*ASSIGNMENT:* Start with the first line of the records below. Output each line exactly, ending with the one that contains "ATOM 17 C CA".

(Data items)
----------

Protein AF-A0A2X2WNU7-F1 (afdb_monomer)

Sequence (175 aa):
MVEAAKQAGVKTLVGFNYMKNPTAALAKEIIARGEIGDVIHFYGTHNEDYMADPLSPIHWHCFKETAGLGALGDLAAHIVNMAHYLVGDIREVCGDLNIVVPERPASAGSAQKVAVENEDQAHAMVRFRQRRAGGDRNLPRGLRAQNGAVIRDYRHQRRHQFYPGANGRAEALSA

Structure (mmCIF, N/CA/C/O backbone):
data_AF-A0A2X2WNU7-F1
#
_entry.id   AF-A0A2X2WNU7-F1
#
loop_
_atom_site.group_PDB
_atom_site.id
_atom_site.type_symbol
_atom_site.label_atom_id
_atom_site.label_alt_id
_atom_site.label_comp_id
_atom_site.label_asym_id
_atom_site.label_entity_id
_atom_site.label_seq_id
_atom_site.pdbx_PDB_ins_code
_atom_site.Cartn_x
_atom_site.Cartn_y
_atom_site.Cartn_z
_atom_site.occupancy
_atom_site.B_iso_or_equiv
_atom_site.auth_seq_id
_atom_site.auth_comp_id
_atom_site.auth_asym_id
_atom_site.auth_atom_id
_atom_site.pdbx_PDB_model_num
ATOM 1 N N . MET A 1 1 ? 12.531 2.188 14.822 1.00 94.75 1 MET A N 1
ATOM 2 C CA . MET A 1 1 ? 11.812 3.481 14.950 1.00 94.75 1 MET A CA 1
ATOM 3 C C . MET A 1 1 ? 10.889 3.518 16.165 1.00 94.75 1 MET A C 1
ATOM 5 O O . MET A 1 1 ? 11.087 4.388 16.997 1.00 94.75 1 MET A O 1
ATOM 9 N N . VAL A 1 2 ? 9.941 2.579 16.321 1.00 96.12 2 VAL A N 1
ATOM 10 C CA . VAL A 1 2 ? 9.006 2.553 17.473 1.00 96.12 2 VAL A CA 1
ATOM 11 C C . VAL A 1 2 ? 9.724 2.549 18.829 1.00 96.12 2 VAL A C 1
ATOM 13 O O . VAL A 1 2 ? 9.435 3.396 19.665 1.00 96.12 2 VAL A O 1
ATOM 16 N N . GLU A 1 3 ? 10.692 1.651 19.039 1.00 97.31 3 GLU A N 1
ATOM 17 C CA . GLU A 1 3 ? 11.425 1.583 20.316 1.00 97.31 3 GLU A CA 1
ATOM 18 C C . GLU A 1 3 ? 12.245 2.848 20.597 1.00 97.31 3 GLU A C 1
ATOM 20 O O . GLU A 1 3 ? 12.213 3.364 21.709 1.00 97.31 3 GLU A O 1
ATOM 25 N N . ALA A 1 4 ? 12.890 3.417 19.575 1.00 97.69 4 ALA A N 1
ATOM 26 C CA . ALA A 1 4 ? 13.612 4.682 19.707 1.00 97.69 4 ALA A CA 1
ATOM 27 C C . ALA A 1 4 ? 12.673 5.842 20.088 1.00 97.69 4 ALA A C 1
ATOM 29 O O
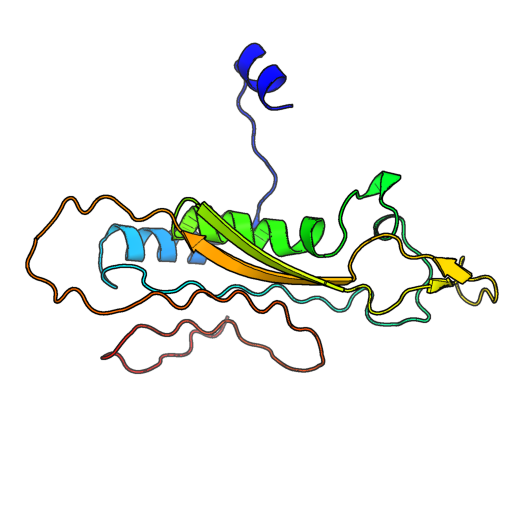 . ALA A 1 4 ? 12.993 6.632 20.970 1.00 97.69 4 ALA A O 1
ATOM 30 N N . ALA A 1 5 ? 11.483 5.917 19.479 1.00 97.06 5 ALA A N 1
ATOM 31 C CA . ALA A 1 5 ? 10.479 6.922 19.824 1.00 97.06 5 ALA A CA 1
ATOM 32 C C . ALA A 1 5 ? 9.962 6.758 21.265 1.00 97.06 5 ALA A C 1
ATOM 34 O O . ALA A 1 5 ? 9.800 7.753 21.971 1.00 97.06 5 ALA A O 1
ATOM 35 N N . LYS A 1 6 ? 9.749 5.513 21.723 1.00 96.38 6 LYS A N 1
ATOM 36 C CA . LYS A 1 6 ? 9.374 5.218 23.117 1.00 96.38 6 LYS A CA 1
ATOM 37 C C . LYS A 1 6 ? 10.459 5.658 24.098 1.00 96.38 6 LYS A C 1
ATOM 39 O O . LYS A 1 6 ? 10.140 6.309 25.085 1.00 96.38 6 LYS A O 1
ATOM 44 N N . GLN A 1 7 ? 11.720 5.334 23.810 1.00 98.00 7 GLN A N 1
ATOM 45 C CA . GLN A 1 7 ? 12.867 5.718 24.639 1.00 98.00 7 GLN A CA 1
ATOM 46 C C . GLN A 1 7 ? 13.044 7.238 24.704 1.00 98.00 7 GLN A C 1
ATOM 48 O O . GLN A 1 7 ? 13.326 7.778 25.768 1.00 98.00 7 GLN A O 1
ATOM 53 N N . ALA A 1 8 ? 12.835 7.932 23.585 1.00 97.62 8 ALA A N 1
ATOM 54 C CA . ALA A 1 8 ? 12.934 9.385 23.521 1.00 97.62 8 ALA A CA 1
ATOM 55 C C . ALA A 1 8 ? 11.777 10.111 24.235 1.00 97.62 8 ALA A C 1
ATOM 57 O O . ALA A 1 8 ? 11.903 11.292 24.545 1.00 97.62 8 ALA A O 1
ATOM 58 N N . GLY A 1 9 ? 10.636 9.448 24.473 1.00 97.44 9 GLY A N 1
ATOM 59 C CA . GLY A 1 9 ? 9.479 10.049 25.149 1.00 97.44 9 GLY A CA 1
ATOM 60 C C . GLY A 1 9 ? 8.806 11.190 24.370 1.00 97.44 9 GLY A C 1
ATOM 61 O O . GLY A 1 9 ? 8.042 11.967 24.943 1.00 97.44 9 GLY A O 1
ATOM 62 N N . VAL A 1 10 ? 9.075 11.307 23.067 1.00 97.25 10 VAL A N 1
ATOM 63 C CA . VAL A 1 10 ? 8.564 12.389 22.212 1.00 97.25 10 VAL A CA 1
ATOM 64 C C . VAL A 1 10 ? 7.267 12.006 21.505 1.00 97.25 10 VAL A C 1
ATOM 66 O O . VAL A 1 10 ? 6.964 10.832 21.274 1.00 97.25 10 VAL A O 1
ATOM 69 N N . LYS A 1 11 ? 6.484 13.017 21.117 1.00 96.38 11 LYS A N 1
ATOM 70 C CA . LYS A 1 11 ? 5.319 12.808 20.253 1.00 96.38 11 LYS A CA 1
ATOM 71 C C . LYS A 1 11 ? 5.787 12.477 18.839 1.00 96.38 11 LYS A C 1
ATOM 73 O O . LYS A 1 11 ? 6.664 13.141 18.300 1.00 96.38 11 LYS A O 1
ATOM 78 N N . THR A 1 12 ? 5.177 11.459 18.245 1.00 96.88 12 THR A N 1
ATOM 79 C CA . THR A 1 12 ? 5.450 11.028 16.872 1.00 96.88 12 THR A CA 1
ATOM 80 C C . THR A 1 12 ? 4.141 10.830 16.123 1.00 96.88 12 THR A C 1
ATOM 82 O O . THR A 1 12 ? 3.097 10.576 16.727 1.00 96.88 12 THR A O 1
ATOM 85 N N . LEU A 1 13 ? 4.193 10.982 14.802 1.00 94.44 13 LEU A N 1
ATOM 86 C CA . LEU A 1 13 ? 3.061 10.776 13.911 1.00 94.44 13 LEU A CA 1
ATOM 87 C C . LEU A 1 13 ? 3.572 10.199 12.591 1.00 94.44 13 LEU A C 1
ATOM 89 O O . LEU A 1 13 ? 4.583 10.661 12.068 1.00 94.44 13 LEU A O 1
ATOM 93 N N . VAL A 1 14 ? 2.859 9.211 12.054 1.00 95.25 14 VAL A N 1
ATOM 94 C CA . VAL A 1 14 ? 3.057 8.730 10.681 1.00 95.25 14 VAL A CA 1
ATOM 95 C C . VAL A 1 14 ? 2.080 9.465 9.769 1.00 95.25 14 VAL A C 1
ATOM 97 O O . VAL A 1 14 ? 0.923 9.669 10.138 1.00 95.25 14 VAL A O 1
ATOM 100 N N . GLY A 1 15 ? 2.551 9.874 8.592 1.00 94.06 15 GLY A N 1
ATOM 101 C CA . GLY A 1 15 ? 1.856 10.755 7.650 1.00 94.06 15 GLY A CA 1
ATOM 102 C C . GLY A 1 15 ? 0.641 10.161 6.929 1.00 94.06 15 GLY A C 1
ATOM 103 O O . GLY A 1 15 ? 0.439 10.469 5.764 1.00 94.06 15 GLY A O 1
ATOM 104 N N . PHE A 1 16 ? -0.193 9.347 7.583 1.00 94.00 16 PHE A N 1
ATOM 105 C CA . PHE A 1 16 ? -1.454 8.859 7.015 1.00 94.00 16 PHE A CA 1
ATOM 106 C C . PHE A 1 16 ? -2.508 9.977 6.957 1.00 94.00 16 PHE A C 1
ATOM 108 O O . PHE A 1 16 ? -3.476 10.000 7.713 1.00 94.00 16 PHE A O 1
ATOM 115 N N . ASN A 1 17 ? -2.322 10.937 6.059 1.00 91.06 17 ASN A N 1
ATOM 116 C CA . ASN A 1 17 ? -3.116 12.159 5.957 1.00 91.06 17 ASN A CA 1
ATOM 117 C C . ASN A 1 17 ? -4.590 11.922 5.586 1.00 91.06 17 ASN A C 1
ATOM 119 O O . ASN A 1 17 ? -5.436 12.691 6.036 1.00 91.06 17 ASN A O 1
ATOM 123 N N . TYR A 1 18 ? -4.946 10.858 4.854 1.00 85.06 18 TYR A N 1
ATOM 124 C CA . TYR A 1 18 ? -6.349 10.606 4.475 1.00 85.06 18 TYR A CA 1
ATOM 125 C C . TYR A 1 18 ? -7.296 10.445 5.673 1.00 85.06 18 TYR A C 1
ATOM 127 O O . TYR A 1 18 ? -8.464 10.816 5.587 1.00 85.06 18 TYR A O 1
ATOM 135 N N . MET A 1 19 ? -6.800 9.982 6.828 1.00 84.69 19 MET A N 1
ATOM 136 C CA . MET A 1 19 ? -7.613 9.897 8.052 1.00 84.69 19 MET A CA 1
ATOM 137 C C . MET A 1 19 ? -7.970 11.272 8.641 1.00 84.69 19 MET A C 1
ATOM 139 O O . MET A 1 19 ? -8.780 11.357 9.560 1.00 84.69 19 MET A O 1
ATOM 143 N N . LYS A 1 20 ? -7.327 12.347 8.167 1.00 88.25 20 LYS A N 1
ATOM 144 C CA . LYS A 1 20 ? -7.595 13.730 8.582 1.00 88.25 20 LYS A CA 1
ATOM 145 C C . LYS A 1 20 ? -8.694 14.393 7.759 1.00 88.25 20 LYS A C 1
ATOM 147 O O . LYS A 1 20 ? -9.075 15.515 8.076 1.00 88.25 20 LYS A O 1
ATOM 152 N N . ASN A 1 21 ? -9.224 13.712 6.743 1.00 88.44 21 ASN A N 1
ATOM 153 C CA . ASN A 1 21 ? -10.417 14.171 6.049 1.00 88.44 21 ASN A CA 1
ATOM 154 C C . ASN A 1 21 ? -11.600 14.235 7.049 1.00 88.44 21 ASN A C 1
ATOM 156 O O . ASN A 1 21 ? -11.860 13.229 7.720 1.00 88.44 21 ASN A O 1
ATOM 160 N N . PRO A 1 22 ? -12.334 15.363 7.152 1.00 91.88 22 PRO A N 1
ATOM 161 C CA . PRO A 1 22 ? -13.497 15.488 8.035 1.00 91.88 22 PRO A CA 1
ATOM 162 C C . PRO A 1 22 ? -14.535 14.373 7.862 1.00 91.88 22 PRO A C 1
ATOM 164 O O . PRO A 1 22 ? -15.145 13.943 8.837 1.00 91.88 22 PRO A O 1
ATOM 167 N N . THR A 1 23 ? -14.691 13.837 6.649 1.00 91.38 23 THR A N 1
ATOM 168 C CA . THR A 1 23 ? -15.602 12.721 6.369 1.00 91.38 23 THR A CA 1
ATOM 169 C C . THR A 1 23 ? -15.179 11.435 7.083 1.00 91.38 23 THR A C 1
ATOM 171 O O . THR A 1 23 ? -16.034 10.694 7.561 1.00 91.38 23 THR A O 1
ATOM 174 N N . ALA A 1 24 ? -13.874 11.174 7.220 1.00 89.25 24 ALA A N 1
ATOM 175 C CA . ALA A 1 24 ? -13.382 10.011 7.961 1.00 89.25 24 ALA A CA 1
ATOM 176 C C . ALA A 1 24 ? -13.658 10.152 9.466 1.00 89.25 24 ALA A C 1
ATOM 178 O O . ALA A 1 24 ? -14.071 9.188 10.113 1.00 89.25 24 ALA A O 1
ATOM 179 N N . ALA A 1 25 ? -13.479 11.358 10.015 1.00 92.56 25 ALA A N 1
ATOM 180 C CA . ALA A 1 25 ? -13.814 11.655 11.406 1.00 92.56 25 ALA A CA 1
ATOM 181 C C . ALA A 1 25 ? -15.322 11.504 11.667 1.00 92.56 25 ALA A C 1
ATOM 183 O O . ALA A 1 25 ? -15.715 10.840 12.622 1.00 92.56 25 ALA A O 1
ATOM 184 N N . LEU A 1 26 ? -16.165 12.021 10.770 1.00 93.56 26 LEU A N 1
ATOM 185 C CA . LEU A 1 26 ? -17.614 11.854 10.861 1.00 93.56 26 LEU A CA 1
ATOM 186 C C . LEU A 1 26 ? -18.027 10.375 10.792 1.00 93.56 26 LEU A C 1
ATOM 188 O O . LEU A 1 26 ? -18.824 9.923 11.610 1.00 93.56 26 LEU A O 1
ATOM 192 N N . ALA A 1 27 ? -17.450 9.591 9.876 1.00 89.75 27 ALA A N 1
ATOM 193 C CA . ALA A 1 27 ? -17.719 8.155 9.788 1.00 89.75 27 ALA A CA 1
ATOM 194 C C . ALA A 1 27 ? -17.350 7.422 11.091 1.00 89.75 27 ALA A C 1
ATOM 196 O O . ALA A 1 27 ? -18.111 6.584 11.575 1.00 89.75 27 ALA A O 1
ATOM 197 N N . LYS A 1 28 ? -16.209 7.774 11.698 1.00 91.81 28 LYS A N 1
ATOM 198 C CA . LYS A 1 28 ? -15.793 7.261 13.011 1.00 91.81 28 LYS A CA 1
ATOM 199 C C . LYS A 1 28 ? -16.814 7.605 14.100 1.00 91.81 28 LYS A C 1
ATOM 201 O O . LYS A 1 28 ? -17.113 6.743 14.924 1.00 91.81 28 LYS A O 1
ATOM 206 N N . GLU A 1 29 ? -17.342 8.828 14.114 1.00 94.75 29 GLU A N 1
ATOM 207 C CA . GLU A 1 29 ? -18.362 9.253 15.081 1.00 94.75 29 GLU A CA 1
ATOM 208 C C . GLU A 1 29 ? -19.677 8.489 14.917 1.00 94.75 29 GLU A C 1
ATOM 210 O O . GLU A 1 29 ? -20.192 7.975 15.906 1.00 94.75 29 GLU A O 1
ATOM 215 N N . ILE A 1 30 ? -20.176 8.350 13.685 1.00 90.50 30 ILE A N 1
ATOM 216 C CA . ILE A 1 30 ? -21.395 7.587 13.364 1.00 90.50 30 ILE A CA 1
ATOM 217 C C . ILE A 1 30 ? -21.264 6.137 13.857 1.00 90.50 30 ILE A C 1
ATOM 219 O O . ILE A 1 30 ? -22.158 5.617 14.529 1.00 90.50 30 ILE A O 1
ATOM 223 N N . ILE A 1 31 ? -20.118 5.495 13.588 1.00 87.38 31 ILE A N 1
ATOM 224 C CA . ILE A 1 31 ? -19.815 4.139 14.074 1.00 87.38 31 ILE A CA 1
ATOM 225 C C . ILE A 1 31 ? -19.779 4.109 15.607 1.00 87.38 31 ILE A C 1
ATOM 227 O O . ILE A 1 31 ? -20.356 3.218 16.226 1.00 87.38 31 ILE A O 1
ATOM 231 N N . ALA A 1 32 ? -19.111 5.076 16.240 1.00 89.69 32 ALA A N 1
ATOM 232 C CA . ALA A 1 32 ? -18.968 5.122 17.694 1.00 89.69 32 ALA A CA 1
ATOM 233 C C . ALA A 1 32 ? -20.301 5.360 18.423 1.00 89.69 32 ALA A C 1
ATOM 235 O O . ALA A 1 32 ? -20.483 4.849 19.527 1.00 89.69 32 ALA A O 1
ATOM 236 N N . ARG A 1 33 ? -21.229 6.102 17.807 1.00 92.12 33 ARG A N 1
ATOM 237 C CA . ARG A 1 33 ? -22.585 6.352 18.320 1.00 92.12 33 ARG A CA 1
ATOM 238 C C . ARG A 1 33 ? -23.545 5.180 18.088 1.00 92.12 33 ARG A C 1
ATOM 240 O O . ARG A 1 33 ? -24.652 5.201 18.615 1.00 92.12 33 ARG A O 1
ATOM 247 N N . GLY A 1 34 ? -23.131 4.159 17.334 1.00 87.12 34 GLY A N 1
ATOM 248 C CA . GLY A 1 34 ? -23.943 2.974 17.048 1.00 87.12 34 GLY A CA 1
ATOM 249 C C . GLY A 1 34 ? -25.081 3.223 16.057 1.00 87.12 34 GLY A C 1
ATOM 250 O O . GLY A 1 34 ? -25.968 2.383 15.934 1.00 87.12 34 GLY A O 1
ATOM 251 N N . GLU A 1 35 ? -25.057 4.341 15.325 1.00 92.19 35 GLU A N 1
ATOM 252 C CA . GLU A 1 35 ? -26.136 4.743 14.408 1.00 92.19 35 GLU A CA 1
ATOM 253 C C . GLU A 1 35 ? -26.352 3.736 13.262 1.00 92.19 35 GLU A C 1
ATOM 255 O O . GLU A 1 35 ? -27.455 3.626 12.733 1.00 92.19 35 GLU A O 1
ATOM 260 N N . ILE A 1 36 ? -25.316 2.965 12.908 1.00 82.31 36 ILE A N 1
ATOM 261 C CA . ILE A 1 36 ? -25.364 1.918 11.871 1.00 82.31 36 ILE A CA 1
ATOM 262 C C . ILE A 1 36 ? -25.287 0.489 12.437 1.00 82.31 36 ILE A C 1
ATOM 264 O O . ILE A 1 36 ? -25.130 -0.465 11.674 1.00 82.31 36 ILE A O 1
ATOM 268 N N . GLY A 1 37 ? -25.379 0.329 13.761 1.00 87.19 37 GLY A N 1
ATOM 269 C CA . GLY A 1 37 ? -25.159 -0.949 14.440 1.00 87.19 37 GLY A CA 1
ATOM 270 C C . GLY A 1 37 ? -23.710 -1.442 14.346 1.00 87.19 37 GLY A C 1
ATOM 271 O O . GLY A 1 37 ? -22.766 -0.652 14.270 1.00 87.19 37 GLY A O 1
ATOM 272 N N . ASP A 1 38 ? -23.529 -2.764 14.371 1.00 83.31 38 ASP A N 1
ATOM 273 C CA . ASP A 1 38 ? -22.210 -3.387 14.251 1.00 83.31 38 ASP A CA 1
ATOM 274 C C . ASP A 1 38 ? -21.670 -3.307 12.816 1.00 83.31 38 ASP A C 1
ATOM 276 O O . ASP A 1 38 ? -22.355 -3.632 11.843 1.00 83.31 38 ASP A O 1
ATOM 280 N N . VAL A 1 39 ? -20.387 -2.960 12.677 1.00 83.56 39 VAL A N 1
ATOM 281 C CA . VAL A 1 39 ? -19.692 -3.022 11.385 1.00 83.56 39 VAL A CA 1
ATOM 282 C C . VAL A 1 39 ? -19.470 -4.486 11.003 1.00 83.56 39 VAL A C 1
ATOM 284 O O . VAL A 1 39 ? -18.597 -5.163 11.546 1.00 83.56 39 VAL A O 1
ATOM 287 N N . ILE A 1 40 ? -20.258 -4.972 10.046 1.00 83.44 40 ILE A N 1
ATOM 288 C CA . ILE A 1 40 ? -20.217 -6.365 9.569 1.00 83.44 40 ILE A CA 1
ATOM 289 C C . ILE A 1 40 ? -19.320 -6.580 8.343 1.00 83.44 40 ILE A C 1
ATOM 291 O O . ILE A 1 40 ? -18.981 -7.719 8.034 1.00 83.44 40 ILE A O 1
ATOM 295 N N . HIS A 1 41 ? -18.953 -5.514 7.628 1.00 82.50 41 HIS A N 1
ATOM 296 C CA . HIS A 1 41 ? -18.124 -5.585 6.428 1.00 82.50 41 HIS A CA 1
ATOM 297 C C . HIS A 1 41 ? -17.379 -4.266 6.206 1.00 82.50 41 HIS A C 1
ATOM 299 O O . HIS A 1 41 ? -17.938 -3.189 6.406 1.00 82.50 41 HIS A O 1
ATOM 305 N N . PHE A 1 42 ? -16.129 -4.366 5.761 1.00 86.25 42 PHE A N 1
ATOM 306 C CA . PHE A 1 42 ? -15.325 -3.242 5.300 1.00 86.25 42 PHE A CA 1
ATOM 307 C C . PHE A 1 42 ? -14.763 -3.577 3.925 1.00 86.25 42 PHE A C 1
ATOM 309 O O . PHE A 1 42 ? -14.146 -4.627 3.752 1.00 86.25 42 PHE A O 1
ATOM 316 N N . TYR A 1 43 ? -14.955 -2.658 2.985 1.00 88.31 43 TYR A N 1
ATOM 317 C CA . TYR A 1 43 ? -14.420 -2.726 1.636 1.00 88.31 43 TYR A CA 1
ATOM 318 C C . TYR A 1 43 ? -13.651 -1.437 1.361 1.00 88.31 43 TYR A C 1
ATOM 320 O O . TYR A 1 43 ? -14.198 -0.345 1.521 1.00 88.31 43 TYR A O 1
ATOM 328 N N . GLY A 1 44 ? -12.385 -1.562 0.971 1.00 86.00 44 GLY A N 1
ATOM 329 C CA . GLY A 1 44 ? -11.508 -0.429 0.698 1.00 86.00 44 GLY A CA 1
ATOM 330 C C . GLY A 1 44 ? -10.696 -0.653 -0.568 1.00 86.00 44 GLY A C 1
ATOM 331 O O . GLY A 1 44 ? -10.234 -1.767 -0.822 1.00 86.00 44 GLY A O 1
ATOM 332 N N . THR A 1 45 ? -10.534 0.413 -1.348 1.00 87.19 45 THR A N 1
ATOM 333 C CA . THR A 1 45 ? -9.803 0.427 -2.620 1.00 87.19 45 THR A CA 1
ATOM 334 C C . THR A 1 45 ? -9.061 1.745 -2.765 1.00 87.19 45 THR A C 1
ATOM 336 O O . THR A 1 45 ? -9.616 2.797 -2.443 1.00 87.19 45 THR A O 1
ATOM 339 N N . HIS A 1 46 ? -7.848 1.694 -3.298 1.00 85.69 46 HIS A N 1
ATOM 340 C CA . HIS A 1 46 ? -7.061 2.863 -3.671 1.00 85.69 46 HIS A CA 1
ATOM 341 C C . HIS A 1 46 ? -6.406 2.524 -5.000 1.00 85.69 46 HIS A C 1
ATOM 343 O O . HIS A 1 46 ? -5.629 1.577 -5.071 1.00 85.69 46 HIS A O 1
ATOM 349 N N . ASN A 1 47 ? -6.801 3.242 -6.047 1.00 86.12 47 ASN A N 1
ATOM 350 C CA . ASN A 1 47 ? -6.426 2.944 -7.422 1.00 86.12 47 ASN A CA 1
ATOM 351 C C . ASN A 1 47 ? -5.799 4.197 -8.027 1.00 86.12 47 ASN A C 1
ATOM 353 O O . ASN A 1 47 ? -6.417 5.262 -7.990 1.00 86.12 47 ASN A O 1
ATOM 357 N N . GLU A 1 48 ? -4.615 4.049 -8.604 1.00 85.50 48 GLU A N 1
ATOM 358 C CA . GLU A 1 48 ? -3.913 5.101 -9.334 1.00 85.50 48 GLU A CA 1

----------

*TASK OUTPUT:*
Protein AF-A0A2X2WNU7-F1 (afdb_monomer)

Sequence (175 aa):
MVEAAKQAGVKTLVGFNYMKNPTAALAKEIIARGEIGDVIHFYGTHNEDYMADPLSPIHWHCFKETAGLGALGDLAAHIVNMAHYLVGDIREVCGDLNIVVPERPASAGSAQKVAVENEDQAHAMVRFRQRRAGGDRNLPRGLRAQNGAVIRDYRHQRRHQFYPGANGRAEALSA

Structure (mmCIF, N/CA/C/O backbone):
data_AF-A0A2X2WNU7-F1
#
_entry.id   AF-A0A2X2WNU7-F1
#
loop_
_atom_site.group_PDB
_atom_site.id
_atom_site.type_symbol
_atom_site.label_atom_id
_atom_site.label_alt_id
_atom_site.label_comp_id
_atom_site.label_asym_id
_atom_site.label_entity_id
_atom_site.label_seq_id
_atom_site.pdbx_PDB_ins_code
_atom_site.Cartn_x
_atom_site.Cartn_y
_atom_site.Cartn_z
_atom_site.occupancy
_atom_site.B_iso_or_equiv
_atom_site.auth_seq_id
_atom_site.auth_comp_id
_atom_site.auth_asym_id
_atom_site.auth_atom_id
_atom_site.pdbx_PDB_model_num
ATOM 1 N N . MET A 1 1 ? 12.531 2.188 14.822 1.00 94.75 1 MET A N 1
ATOM 2 C CA . MET A 1 1 ? 11.812 3.481 14.950 1.00 94.75 1 MET A CA 1
ATOM 3 C C . MET A 1 1 ? 10.889 3.518 16.165 1.00 94.75 1 MET A C 1
ATOM 5 O O . MET A 1 1 ? 11.087 4.388 16.997 1.00 94.75 1 MET A O 1
ATOM 9 N N . VAL A 1 2 ? 9.941 2.579 16.321 1.00 96.12 2 VAL A N 1
ATOM 10 C CA . VAL A 1 2 ? 9.006 2.553 17.473 1.00 96.12 2 VAL A CA 1
ATOM 11 C C . VAL A 1 2 ? 9.724 2.549 18.829 1.00 96.12 2 VAL A C 1
ATOM 13 O O . VAL A 1 2 ? 9.435 3.396 19.665 1.00 96.12 2 VAL A O 1
ATOM 16 N N . GLU A 1 3 ? 10.692 1.651 19.039 1.00 97.31 3 GLU A N 1
ATOM 17 C CA . GLU A 1 3 ? 11.425 1.583 20.316 1.00 97.31 3 GLU A CA 1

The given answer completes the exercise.